Nothing but the lines below between the line holding "ATOM 60 N N" and the line holding "ATOM 89 N N", inclusive, should appear in the answer, each set down exactly.

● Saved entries
+ + + + + + +

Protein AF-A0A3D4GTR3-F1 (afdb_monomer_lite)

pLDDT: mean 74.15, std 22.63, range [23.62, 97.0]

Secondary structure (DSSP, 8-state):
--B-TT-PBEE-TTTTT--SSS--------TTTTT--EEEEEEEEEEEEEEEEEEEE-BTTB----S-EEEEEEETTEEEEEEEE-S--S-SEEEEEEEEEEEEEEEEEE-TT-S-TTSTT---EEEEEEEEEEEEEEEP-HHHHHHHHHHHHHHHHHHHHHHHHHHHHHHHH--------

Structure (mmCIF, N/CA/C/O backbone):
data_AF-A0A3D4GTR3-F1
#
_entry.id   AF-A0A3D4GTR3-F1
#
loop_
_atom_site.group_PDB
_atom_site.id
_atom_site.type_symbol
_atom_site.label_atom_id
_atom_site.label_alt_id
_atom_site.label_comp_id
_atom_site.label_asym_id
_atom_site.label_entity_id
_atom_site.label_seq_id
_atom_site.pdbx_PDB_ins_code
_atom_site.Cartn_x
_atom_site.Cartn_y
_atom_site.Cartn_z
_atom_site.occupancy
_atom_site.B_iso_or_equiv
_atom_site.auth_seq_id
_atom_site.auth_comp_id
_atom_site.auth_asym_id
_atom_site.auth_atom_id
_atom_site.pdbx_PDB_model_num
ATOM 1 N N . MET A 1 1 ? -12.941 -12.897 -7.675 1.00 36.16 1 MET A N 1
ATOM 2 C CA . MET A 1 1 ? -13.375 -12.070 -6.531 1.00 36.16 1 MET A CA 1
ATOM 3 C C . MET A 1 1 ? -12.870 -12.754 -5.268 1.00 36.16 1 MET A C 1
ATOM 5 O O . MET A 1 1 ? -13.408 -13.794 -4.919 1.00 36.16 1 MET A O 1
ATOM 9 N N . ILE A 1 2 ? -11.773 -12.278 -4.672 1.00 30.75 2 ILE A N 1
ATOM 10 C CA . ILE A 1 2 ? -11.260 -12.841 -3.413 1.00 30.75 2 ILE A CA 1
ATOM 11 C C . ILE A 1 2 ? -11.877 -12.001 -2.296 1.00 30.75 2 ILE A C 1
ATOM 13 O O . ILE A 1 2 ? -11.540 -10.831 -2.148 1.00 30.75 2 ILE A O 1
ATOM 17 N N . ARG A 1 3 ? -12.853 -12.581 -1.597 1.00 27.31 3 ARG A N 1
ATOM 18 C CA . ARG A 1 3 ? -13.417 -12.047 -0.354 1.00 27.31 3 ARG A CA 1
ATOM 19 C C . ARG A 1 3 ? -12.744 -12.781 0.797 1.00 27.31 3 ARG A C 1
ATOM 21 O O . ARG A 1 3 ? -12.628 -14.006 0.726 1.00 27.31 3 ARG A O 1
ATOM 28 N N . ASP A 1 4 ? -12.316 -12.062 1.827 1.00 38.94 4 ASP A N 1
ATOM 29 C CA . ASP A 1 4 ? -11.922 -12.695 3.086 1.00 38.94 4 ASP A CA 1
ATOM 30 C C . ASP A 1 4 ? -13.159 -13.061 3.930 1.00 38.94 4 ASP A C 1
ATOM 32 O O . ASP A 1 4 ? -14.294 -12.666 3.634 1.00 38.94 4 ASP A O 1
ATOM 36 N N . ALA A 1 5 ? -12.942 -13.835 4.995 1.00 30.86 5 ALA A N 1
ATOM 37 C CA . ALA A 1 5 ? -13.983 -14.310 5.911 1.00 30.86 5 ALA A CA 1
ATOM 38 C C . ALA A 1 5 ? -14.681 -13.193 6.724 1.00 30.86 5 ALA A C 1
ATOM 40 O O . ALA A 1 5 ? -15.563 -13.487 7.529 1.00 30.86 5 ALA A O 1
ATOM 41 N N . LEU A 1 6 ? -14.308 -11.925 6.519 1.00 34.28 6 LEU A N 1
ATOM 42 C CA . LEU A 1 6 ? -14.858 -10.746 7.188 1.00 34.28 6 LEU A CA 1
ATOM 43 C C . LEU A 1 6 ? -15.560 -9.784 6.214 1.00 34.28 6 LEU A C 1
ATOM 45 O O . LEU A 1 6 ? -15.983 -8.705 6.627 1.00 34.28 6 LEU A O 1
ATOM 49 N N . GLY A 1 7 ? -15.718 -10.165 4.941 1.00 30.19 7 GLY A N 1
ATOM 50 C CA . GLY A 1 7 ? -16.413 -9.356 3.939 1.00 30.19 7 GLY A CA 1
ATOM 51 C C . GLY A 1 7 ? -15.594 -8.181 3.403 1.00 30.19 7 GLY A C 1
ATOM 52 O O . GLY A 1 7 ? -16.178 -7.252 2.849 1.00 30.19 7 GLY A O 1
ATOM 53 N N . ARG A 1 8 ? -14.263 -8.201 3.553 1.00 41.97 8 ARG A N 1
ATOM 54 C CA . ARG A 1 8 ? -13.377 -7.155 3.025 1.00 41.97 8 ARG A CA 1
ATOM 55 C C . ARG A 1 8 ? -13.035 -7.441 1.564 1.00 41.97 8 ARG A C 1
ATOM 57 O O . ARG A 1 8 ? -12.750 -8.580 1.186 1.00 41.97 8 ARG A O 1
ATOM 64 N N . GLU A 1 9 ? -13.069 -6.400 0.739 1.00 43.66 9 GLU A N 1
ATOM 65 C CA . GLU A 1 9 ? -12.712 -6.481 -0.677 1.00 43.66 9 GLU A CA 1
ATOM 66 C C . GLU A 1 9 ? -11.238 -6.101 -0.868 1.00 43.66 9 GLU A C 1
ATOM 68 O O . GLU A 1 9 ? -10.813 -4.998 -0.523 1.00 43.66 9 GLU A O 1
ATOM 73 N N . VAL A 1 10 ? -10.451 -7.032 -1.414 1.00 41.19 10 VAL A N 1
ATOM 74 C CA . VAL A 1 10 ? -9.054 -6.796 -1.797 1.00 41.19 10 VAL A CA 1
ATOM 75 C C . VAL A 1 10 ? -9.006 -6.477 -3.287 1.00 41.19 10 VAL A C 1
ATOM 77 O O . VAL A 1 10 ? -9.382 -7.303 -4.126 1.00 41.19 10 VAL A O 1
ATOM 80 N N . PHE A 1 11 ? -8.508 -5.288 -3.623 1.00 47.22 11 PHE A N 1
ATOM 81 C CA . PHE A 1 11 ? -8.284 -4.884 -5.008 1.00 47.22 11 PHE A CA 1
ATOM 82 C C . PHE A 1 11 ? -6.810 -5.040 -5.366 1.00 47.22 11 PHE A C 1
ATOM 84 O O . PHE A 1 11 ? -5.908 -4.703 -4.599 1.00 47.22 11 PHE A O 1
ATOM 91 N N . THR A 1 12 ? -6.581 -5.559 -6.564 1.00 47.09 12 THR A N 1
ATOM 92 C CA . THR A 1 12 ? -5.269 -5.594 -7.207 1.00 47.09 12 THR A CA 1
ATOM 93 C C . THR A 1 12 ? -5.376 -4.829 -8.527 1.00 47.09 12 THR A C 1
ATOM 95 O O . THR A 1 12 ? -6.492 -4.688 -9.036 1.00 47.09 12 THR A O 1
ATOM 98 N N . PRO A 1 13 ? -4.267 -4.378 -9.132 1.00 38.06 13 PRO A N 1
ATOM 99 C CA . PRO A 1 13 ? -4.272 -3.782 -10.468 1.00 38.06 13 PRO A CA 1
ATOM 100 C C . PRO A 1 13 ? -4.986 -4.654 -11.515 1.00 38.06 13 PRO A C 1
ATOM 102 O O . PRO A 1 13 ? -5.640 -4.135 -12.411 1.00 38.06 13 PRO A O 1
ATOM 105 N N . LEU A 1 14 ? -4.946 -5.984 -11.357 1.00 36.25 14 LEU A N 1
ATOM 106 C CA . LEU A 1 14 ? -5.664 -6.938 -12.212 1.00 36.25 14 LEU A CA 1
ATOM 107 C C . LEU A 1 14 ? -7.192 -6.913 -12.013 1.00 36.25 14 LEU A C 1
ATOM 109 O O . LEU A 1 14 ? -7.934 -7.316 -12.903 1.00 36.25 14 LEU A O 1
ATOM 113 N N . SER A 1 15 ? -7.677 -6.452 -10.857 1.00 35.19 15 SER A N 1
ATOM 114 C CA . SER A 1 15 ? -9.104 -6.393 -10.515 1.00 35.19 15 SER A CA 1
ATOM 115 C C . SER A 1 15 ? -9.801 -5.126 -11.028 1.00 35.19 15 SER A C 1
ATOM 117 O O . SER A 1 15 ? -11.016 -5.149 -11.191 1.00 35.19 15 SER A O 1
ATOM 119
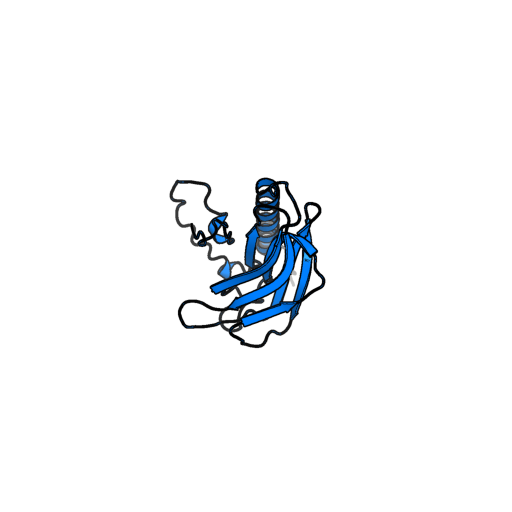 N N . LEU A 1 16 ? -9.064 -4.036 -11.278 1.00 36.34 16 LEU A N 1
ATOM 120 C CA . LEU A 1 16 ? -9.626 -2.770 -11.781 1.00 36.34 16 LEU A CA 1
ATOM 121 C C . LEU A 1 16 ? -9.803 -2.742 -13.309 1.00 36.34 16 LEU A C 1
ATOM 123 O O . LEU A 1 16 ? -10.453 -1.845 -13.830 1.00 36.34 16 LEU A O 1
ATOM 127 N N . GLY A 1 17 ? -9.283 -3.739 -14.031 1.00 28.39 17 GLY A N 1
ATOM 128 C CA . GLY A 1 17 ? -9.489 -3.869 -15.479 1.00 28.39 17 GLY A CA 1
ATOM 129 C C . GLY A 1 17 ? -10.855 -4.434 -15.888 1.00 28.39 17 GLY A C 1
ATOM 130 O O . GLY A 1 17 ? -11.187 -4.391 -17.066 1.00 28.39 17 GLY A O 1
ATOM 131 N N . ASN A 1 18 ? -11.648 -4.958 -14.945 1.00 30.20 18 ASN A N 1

+ + + + + + +

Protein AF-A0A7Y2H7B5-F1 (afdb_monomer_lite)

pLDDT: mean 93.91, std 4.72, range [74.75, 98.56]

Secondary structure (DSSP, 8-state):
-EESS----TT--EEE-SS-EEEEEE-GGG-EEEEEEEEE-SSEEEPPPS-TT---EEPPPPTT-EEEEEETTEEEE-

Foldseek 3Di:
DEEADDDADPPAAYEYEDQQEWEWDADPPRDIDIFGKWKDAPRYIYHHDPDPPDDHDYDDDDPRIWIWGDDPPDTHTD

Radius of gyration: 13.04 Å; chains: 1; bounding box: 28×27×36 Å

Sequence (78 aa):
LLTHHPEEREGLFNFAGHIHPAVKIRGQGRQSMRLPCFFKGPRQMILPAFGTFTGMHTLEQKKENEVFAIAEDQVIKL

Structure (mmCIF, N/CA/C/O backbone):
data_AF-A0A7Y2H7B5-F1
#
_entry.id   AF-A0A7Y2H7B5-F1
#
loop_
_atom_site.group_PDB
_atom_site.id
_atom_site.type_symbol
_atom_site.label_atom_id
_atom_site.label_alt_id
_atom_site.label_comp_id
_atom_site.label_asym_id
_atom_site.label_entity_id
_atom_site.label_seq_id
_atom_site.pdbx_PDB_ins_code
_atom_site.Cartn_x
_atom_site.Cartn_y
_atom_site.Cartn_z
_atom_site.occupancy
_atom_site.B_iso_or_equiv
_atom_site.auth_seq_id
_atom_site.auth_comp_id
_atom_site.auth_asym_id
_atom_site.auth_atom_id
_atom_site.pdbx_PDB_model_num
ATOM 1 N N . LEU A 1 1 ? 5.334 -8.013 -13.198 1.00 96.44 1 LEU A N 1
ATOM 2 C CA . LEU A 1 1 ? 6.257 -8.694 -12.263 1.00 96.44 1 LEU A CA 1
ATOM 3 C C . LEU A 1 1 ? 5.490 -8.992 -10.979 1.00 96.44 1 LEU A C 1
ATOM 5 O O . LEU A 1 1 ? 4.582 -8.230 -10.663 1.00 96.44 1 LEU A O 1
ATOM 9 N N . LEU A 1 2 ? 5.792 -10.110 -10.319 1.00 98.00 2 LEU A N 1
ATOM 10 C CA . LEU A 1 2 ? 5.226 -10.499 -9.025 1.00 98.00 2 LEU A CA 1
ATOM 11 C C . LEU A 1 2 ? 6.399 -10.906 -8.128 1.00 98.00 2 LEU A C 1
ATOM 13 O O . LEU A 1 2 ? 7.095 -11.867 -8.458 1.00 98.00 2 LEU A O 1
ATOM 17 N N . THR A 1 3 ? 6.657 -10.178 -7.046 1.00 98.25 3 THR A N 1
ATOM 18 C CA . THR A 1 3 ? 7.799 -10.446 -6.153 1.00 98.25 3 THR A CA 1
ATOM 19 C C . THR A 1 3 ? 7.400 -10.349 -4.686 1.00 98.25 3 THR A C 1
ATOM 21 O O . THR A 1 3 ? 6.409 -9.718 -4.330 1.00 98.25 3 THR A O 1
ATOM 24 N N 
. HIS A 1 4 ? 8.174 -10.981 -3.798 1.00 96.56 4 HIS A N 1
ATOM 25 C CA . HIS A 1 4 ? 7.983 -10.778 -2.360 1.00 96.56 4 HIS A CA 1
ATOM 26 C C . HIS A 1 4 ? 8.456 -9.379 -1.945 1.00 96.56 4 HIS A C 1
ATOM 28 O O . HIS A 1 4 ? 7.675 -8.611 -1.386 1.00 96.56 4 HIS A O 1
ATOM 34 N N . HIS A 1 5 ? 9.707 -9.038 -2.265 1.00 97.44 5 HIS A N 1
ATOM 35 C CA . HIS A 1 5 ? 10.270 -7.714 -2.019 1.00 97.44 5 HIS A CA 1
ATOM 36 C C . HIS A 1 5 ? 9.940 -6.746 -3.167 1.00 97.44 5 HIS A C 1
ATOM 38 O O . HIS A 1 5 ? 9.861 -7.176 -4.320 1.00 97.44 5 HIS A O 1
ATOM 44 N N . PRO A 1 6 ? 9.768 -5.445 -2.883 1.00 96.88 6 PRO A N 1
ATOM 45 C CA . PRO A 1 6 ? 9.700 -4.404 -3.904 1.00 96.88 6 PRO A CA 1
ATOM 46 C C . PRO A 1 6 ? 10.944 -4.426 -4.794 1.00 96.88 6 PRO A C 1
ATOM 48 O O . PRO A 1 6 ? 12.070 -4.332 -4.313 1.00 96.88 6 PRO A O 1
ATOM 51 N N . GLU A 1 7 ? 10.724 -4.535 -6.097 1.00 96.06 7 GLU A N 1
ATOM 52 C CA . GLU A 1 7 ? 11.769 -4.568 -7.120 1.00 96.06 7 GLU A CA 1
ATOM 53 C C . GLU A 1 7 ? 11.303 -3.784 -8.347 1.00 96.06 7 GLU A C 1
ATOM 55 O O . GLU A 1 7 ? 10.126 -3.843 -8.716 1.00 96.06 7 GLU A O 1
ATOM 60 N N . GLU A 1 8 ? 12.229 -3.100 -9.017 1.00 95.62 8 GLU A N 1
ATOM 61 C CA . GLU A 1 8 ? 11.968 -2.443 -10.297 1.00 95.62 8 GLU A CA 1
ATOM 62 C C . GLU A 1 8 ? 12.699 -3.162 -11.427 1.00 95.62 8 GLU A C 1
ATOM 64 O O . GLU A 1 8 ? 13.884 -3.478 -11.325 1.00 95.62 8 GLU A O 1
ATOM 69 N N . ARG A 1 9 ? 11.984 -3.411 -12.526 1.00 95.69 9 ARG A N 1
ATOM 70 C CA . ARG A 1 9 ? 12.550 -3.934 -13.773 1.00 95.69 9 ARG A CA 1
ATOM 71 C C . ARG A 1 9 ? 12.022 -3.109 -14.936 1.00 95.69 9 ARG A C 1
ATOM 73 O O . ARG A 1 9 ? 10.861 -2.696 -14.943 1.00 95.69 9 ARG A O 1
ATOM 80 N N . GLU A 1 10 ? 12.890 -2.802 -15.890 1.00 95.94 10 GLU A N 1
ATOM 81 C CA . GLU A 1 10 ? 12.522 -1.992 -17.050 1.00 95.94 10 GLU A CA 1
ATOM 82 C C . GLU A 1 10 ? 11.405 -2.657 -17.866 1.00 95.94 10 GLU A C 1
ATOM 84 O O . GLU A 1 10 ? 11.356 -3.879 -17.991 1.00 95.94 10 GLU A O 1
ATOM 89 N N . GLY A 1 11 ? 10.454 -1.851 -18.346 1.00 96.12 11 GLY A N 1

+ + + + + + +

● Answer to the problem
ATOM 60 N N . GLU A 1 8 ? 12.229 -3.100 -9.017 1.00 95.62 8 GLU A N 1
ATOM 61 C CA . GLU A 1 8 ? 11.968 -2.443 -10.297 1.00 95.62 8 GLU A CA 1
ATOM 62 C C . GLU A 1 8 ? 12.699 -3.162 -11.427 1.00 95.62 8 GLU A C 1
ATOM 64 O O . GLU A 1 8 ? 13.884 -3.478 -11.325 1.00 95.62 8 GLU A O 1
ATOM 69 N N . ARG A 1 9 ? 11.984 -3.411 -12.526 1.00 95.69 9 ARG A N 1
ATOM 70 C CA . ARG A 1 9 ? 12.550 -3.934 -13.773 1.00 95.69 9 ARG A CA 1
ATOM 71 C C . ARG A 1 9 ? 12.022 -3.109 -14.936 1.00 95.69 9 ARG A C 1
ATOM 73 O O . ARG A 1 9 ? 10.861 -2.696 -14.943 1.00 95.69 9 ARG A O 1
ATOM 80 N N . GLU A 1 10 ? 12.890 -2.802 -15.890 1.00 95.94 10 GLU A N 1
ATOM 81 C CA . GLU A 1 10 ? 12.522 -1.992 -17.050 1.00 95.94 10 GLU A CA 1
ATOM 82 C C . GLU A 1 10 ? 11.405 -2.657 -17.866 1.00 95.94 10 GLU A C 1
ATOM 84 O O . GLU A 1 10 ? 11.356 -3.879 -17.991 1.00 95.94 10 GLU A O 1
ATOM 89 N N . GLY A 1 11 ? 10.454 -1.851 -18.346 1.00 96.12 11 GLY A N 1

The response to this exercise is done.